### Prompt
This exercise calls for an exact copy of the listing, with no pictures kept.

══ Data extract

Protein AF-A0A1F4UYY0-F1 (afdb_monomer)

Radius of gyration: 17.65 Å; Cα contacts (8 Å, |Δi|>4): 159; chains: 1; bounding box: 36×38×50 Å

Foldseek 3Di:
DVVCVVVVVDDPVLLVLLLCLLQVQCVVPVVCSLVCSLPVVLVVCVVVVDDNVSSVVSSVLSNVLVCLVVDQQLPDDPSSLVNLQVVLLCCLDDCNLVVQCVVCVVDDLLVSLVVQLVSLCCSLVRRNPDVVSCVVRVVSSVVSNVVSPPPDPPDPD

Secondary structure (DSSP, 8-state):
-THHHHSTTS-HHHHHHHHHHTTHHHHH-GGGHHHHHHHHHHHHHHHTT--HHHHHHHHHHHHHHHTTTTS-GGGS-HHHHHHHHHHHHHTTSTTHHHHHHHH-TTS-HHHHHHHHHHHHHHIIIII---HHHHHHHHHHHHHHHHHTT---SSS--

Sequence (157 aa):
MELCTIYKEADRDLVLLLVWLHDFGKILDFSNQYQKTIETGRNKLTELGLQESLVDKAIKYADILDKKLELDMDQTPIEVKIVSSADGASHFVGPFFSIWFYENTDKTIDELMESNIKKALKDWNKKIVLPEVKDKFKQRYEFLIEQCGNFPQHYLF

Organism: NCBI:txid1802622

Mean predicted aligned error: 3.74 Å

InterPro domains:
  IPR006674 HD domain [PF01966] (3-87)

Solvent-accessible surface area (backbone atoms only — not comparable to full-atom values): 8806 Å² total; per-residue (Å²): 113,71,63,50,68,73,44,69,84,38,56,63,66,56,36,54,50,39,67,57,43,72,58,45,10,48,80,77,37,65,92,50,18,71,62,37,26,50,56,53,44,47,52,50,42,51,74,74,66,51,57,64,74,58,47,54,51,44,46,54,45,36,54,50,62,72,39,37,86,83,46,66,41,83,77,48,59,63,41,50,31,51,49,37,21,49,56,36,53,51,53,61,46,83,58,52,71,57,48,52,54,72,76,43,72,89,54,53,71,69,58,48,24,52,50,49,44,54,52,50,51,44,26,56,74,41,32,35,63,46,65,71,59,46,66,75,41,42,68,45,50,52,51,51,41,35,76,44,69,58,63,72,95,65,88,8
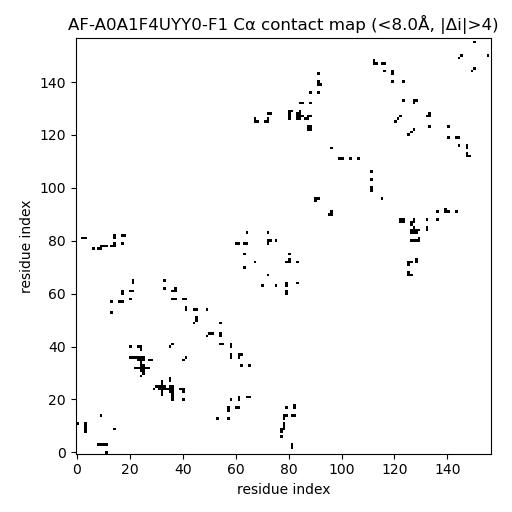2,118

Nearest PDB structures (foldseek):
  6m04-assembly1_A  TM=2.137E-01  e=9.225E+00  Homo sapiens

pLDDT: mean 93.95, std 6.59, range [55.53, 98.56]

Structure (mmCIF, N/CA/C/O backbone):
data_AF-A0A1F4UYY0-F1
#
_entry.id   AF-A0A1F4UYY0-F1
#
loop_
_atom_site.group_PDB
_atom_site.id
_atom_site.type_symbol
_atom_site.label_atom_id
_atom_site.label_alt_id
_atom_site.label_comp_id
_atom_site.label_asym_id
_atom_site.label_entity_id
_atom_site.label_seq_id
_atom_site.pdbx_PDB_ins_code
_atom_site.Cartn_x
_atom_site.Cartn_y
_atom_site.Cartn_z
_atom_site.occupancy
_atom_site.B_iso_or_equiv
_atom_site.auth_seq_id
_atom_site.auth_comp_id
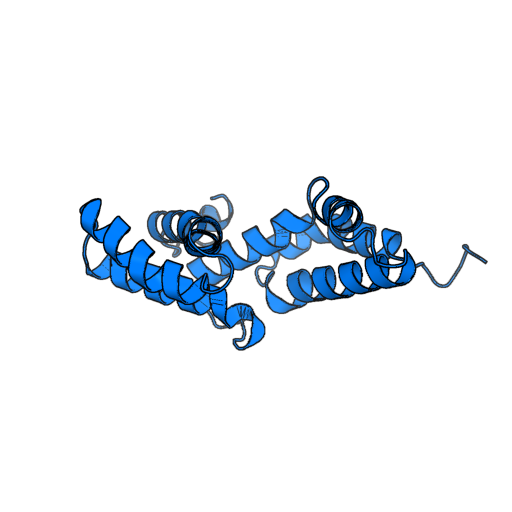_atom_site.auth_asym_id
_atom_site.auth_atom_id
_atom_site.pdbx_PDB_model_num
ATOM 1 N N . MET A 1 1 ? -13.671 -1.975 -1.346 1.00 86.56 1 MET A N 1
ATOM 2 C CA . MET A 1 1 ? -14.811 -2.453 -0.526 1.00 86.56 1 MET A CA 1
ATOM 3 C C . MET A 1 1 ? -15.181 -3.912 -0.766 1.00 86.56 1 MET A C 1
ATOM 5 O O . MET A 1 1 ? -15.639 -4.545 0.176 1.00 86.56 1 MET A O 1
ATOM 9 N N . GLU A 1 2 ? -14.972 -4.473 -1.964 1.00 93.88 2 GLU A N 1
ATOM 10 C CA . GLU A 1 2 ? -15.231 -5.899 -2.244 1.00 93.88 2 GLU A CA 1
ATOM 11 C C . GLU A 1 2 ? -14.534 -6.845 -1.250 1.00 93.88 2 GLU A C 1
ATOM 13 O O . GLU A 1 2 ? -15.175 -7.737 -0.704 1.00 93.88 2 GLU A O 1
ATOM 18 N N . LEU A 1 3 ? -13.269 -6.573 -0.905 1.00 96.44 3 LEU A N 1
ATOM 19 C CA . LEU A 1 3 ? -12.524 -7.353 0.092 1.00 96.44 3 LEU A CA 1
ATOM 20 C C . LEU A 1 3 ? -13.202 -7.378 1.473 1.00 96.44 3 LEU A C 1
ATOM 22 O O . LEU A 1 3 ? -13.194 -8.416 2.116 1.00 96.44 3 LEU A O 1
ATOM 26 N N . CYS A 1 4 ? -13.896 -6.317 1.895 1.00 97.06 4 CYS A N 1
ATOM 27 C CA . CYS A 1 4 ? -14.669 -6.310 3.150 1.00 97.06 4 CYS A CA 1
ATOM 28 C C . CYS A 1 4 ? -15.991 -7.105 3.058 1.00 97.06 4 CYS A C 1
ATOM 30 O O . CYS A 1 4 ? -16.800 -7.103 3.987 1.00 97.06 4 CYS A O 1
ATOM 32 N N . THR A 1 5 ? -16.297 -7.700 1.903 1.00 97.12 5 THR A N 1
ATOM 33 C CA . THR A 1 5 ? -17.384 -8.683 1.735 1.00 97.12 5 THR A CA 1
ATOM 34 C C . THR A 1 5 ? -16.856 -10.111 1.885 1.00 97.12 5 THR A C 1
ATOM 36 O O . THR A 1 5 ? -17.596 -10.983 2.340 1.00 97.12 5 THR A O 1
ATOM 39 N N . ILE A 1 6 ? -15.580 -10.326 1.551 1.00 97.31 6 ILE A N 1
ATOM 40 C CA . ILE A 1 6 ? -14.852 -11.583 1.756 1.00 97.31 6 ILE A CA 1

════

### Reply to the exercise
Protein AF-A0A1F4UYY0-F1 (afdb_monomer)

Radius of gyration: 17.65 Å; Cα contacts (8 Å, |Δi|>4): 159; chains: 1; bounding box: 36×38×50 Å

Foldseek 3Di:
DVVCVVVVVDDPVLLVLLLCLLQVQCVVPVVCSLVCSLPVVLVVCVVVVDDNVSSVVSSVLSNVLVCLVVDQQLPDDPSSLVNLQVVLLCCLDDCNLVVQCVVCVVDDLLVSLVVQLVSLCCSLVRRNPDVVSCVVRVVSSVVSNVVSPPPDPPDPD

Secondary structure (DSSP, 8-state):
-THHHHSTTS-HHHHHHHHHHTTHHHHH-GGGHHHHHHHHHHHHHHHTT--HHHHHHHHHHHHHHHTTTTS-GGGS-HHHHHHHHHHHHHTTSTTHHHHHHHH-TTS-HHHHHHHHHHHHHHIIIII---HHHHHHHHHHHHHHHHHTT---SSS--

Sequence (157 aa):
MELCTIYKEADRDLVLLLVWLHDFGKILDFSNQYQKTIETGRNKLTELGLQESLVDKAIKYADILDKKLELDMDQTPIEVKIVSSADGASHFVGPFFSIWFYENTDKTIDELMESNIKKALKDWNKKIVLPEVKDKFKQRYEFLIEQCGNFPQHYLF

Organism: NCBI:txid1802622

Mean predicted aligned error: 3.74 Å

InterPro domains:
  IPR006674 HD domain [PF01966] (3-87)

Solvent-accessible surface area (backbone atoms only — not comparable to full-atom values): 8806 Å² total; per-residue (Å²): 113,71,63,50,68,73,44,69,84,38,56,63,66,56,36,54,50,39,67,57,43,72,58,45,10,48,80,77,37,65,92,50,18,71,62,37,26,50,56,53,44,47,52,50,42,51,74,74,66,51,57,64,74,58,47,54,51,44,46,54,45,36,54,50,62,72,39,37,86,83,46,66,41,83,77,48,59,63,41,50,31,51,49,37,21,49,56,36,53,51,53,61,46,83,58,52,71,57,48,52,54,72,76,43,72,89,54,53,71,69,58,48,24,52,50,49,44,54,52,50,51,44,26,56,74,41,32,35,63,46,65,71,59,46,66,75,41,42,68,45,50,52,51,51,41,35,76,44,69,58,63,72,95,65,88,8
2,118

Nearest PDB structures (foldseek):
  6m04-assembly1_A  TM=2.137E-01  e=9.225E+00  Homo sapiens

pLDDT: mean 93.95, std 6.59, range [55.53, 98.56]

Structure (mmCIF, N/CA/C/O backbone):
data_AF-A0A1F4UYY0-F1
#
_entry.id   AF-A0A1F4UYY0-F1
#
loop_
_atom_site.group_PDB
_atom_site.id
_atom_site.type_symbol
_atom_site.label_atom_id
_atom_site.label_alt_id
_atom_site.label_comp_id
_atom_site.label_asym_id
_atom_site.label_entity_id
_atom_site.label_seq_id
_atom_site.pdbx_PDB_ins_code
_atom_site.Cartn_x
_atom_site.Cartn_y
_atom_site.Cartn_z
_atom_site.occupancy
_atom_site.B_iso_or_equiv
_atom_site.auth_seq_id
_atom_site.auth_comp_id
_atom_site.auth_asym_id
_atom_site.auth_atom_id
_atom_site.pdbx_PDB_model_num
ATOM 1 N N . MET A 1 1 ? -13.671 -1.975 -1.346 1.00 86.56 1 MET A N 1
ATOM 2 C CA . MET A 1 1 ? -14.811 -2.453 -0.526 1.00 86.56 1 MET A CA 1
ATOM 3 C C . MET A 1 1 ? -15.181 -3.912 -0.766 1.00 86.56 1 MET A C 1
ATOM 5 O O . MET A 1 1 ? -15.639 -4.545 0.176 1.00 86.56 1 MET A O 1
ATOM 9 N N . GLU A 1 2 ? -14.972 -4.473 -1.964 1.00 93.88 2 GLU A N 1
ATOM 10 C CA . GLU A 1 2 ? -15.231 -5.899 -2.244 1.00 93.88 2 GLU A CA 1
ATOM 11 C C . GLU A 1 2 ? -14.534 -6.845 -1.250 1.00 93.88 2 GLU A C 1
ATOM 13 O O . GLU A 1 2 ? -15.175 -7.737 -0.704 1.00 93.88 2 GLU A O 1
ATOM 18 N N . LEU A 1 3 ? -13.269 -6.573 -0.905 1.00 96.44 3 LEU A N 1
ATOM 19 C CA . LEU A 1 3 ? -12.524 -7.353 0.092 1.00 96.44 3 LEU A CA 1
ATOM 20 C C . LEU A 1 3 ? -13.202 -7.378 1.473 1.00 96.44 3 LEU A C 1
ATOM 22 O O . LEU A 1 3 ? -13.194 -8.416 2.116 1.00 96.44 3 LEU A O 1
ATOM 26 N N . CYS A 1 4 ? -13.896 -6.317 1.895 1.00 97.06 4 CYS A N 1
ATOM 27 C CA . CYS A 1 4 ? -14.669 -6.310 3.150 1.00 97.06 4 CYS A CA 1
ATOM 28 C C . CYS A 1 4 ? -15.991 -7.105 3.058 1.00 97.06 4 CYS A C 1
ATOM 30 O O . CYS A 1 4 ? -16.800 -7.103 3.987 1.00 97.06 4 CYS A O 1
ATOM 32 N N . THR A 1 5 ? -16.297 -7.700 1.903 1.00 97.12 5 THR A N 1
ATOM 33 C CA . THR A 1 5 ? -17.384 -8.683 1.735 1.00 97.12 5 THR A CA 1
ATOM 34 C C . THR A 1 5 ? -16.856 -10.111 1.885 1.00 97.12 5 THR A C 1
ATOM 36 O O . THR A 1 5 ? -17.596 -10.983 2.340 1.00 97.12 5 THR A O 1
ATOM 39 N N . ILE A 1 6 ? -15.580 -10.326 1.551 1.00 97.31 6 ILE A N 1
ATOM 40 C CA . ILE A 1 6 ? -14.852 -11.583 1.756 1.00 97.31 6 ILE A CA 1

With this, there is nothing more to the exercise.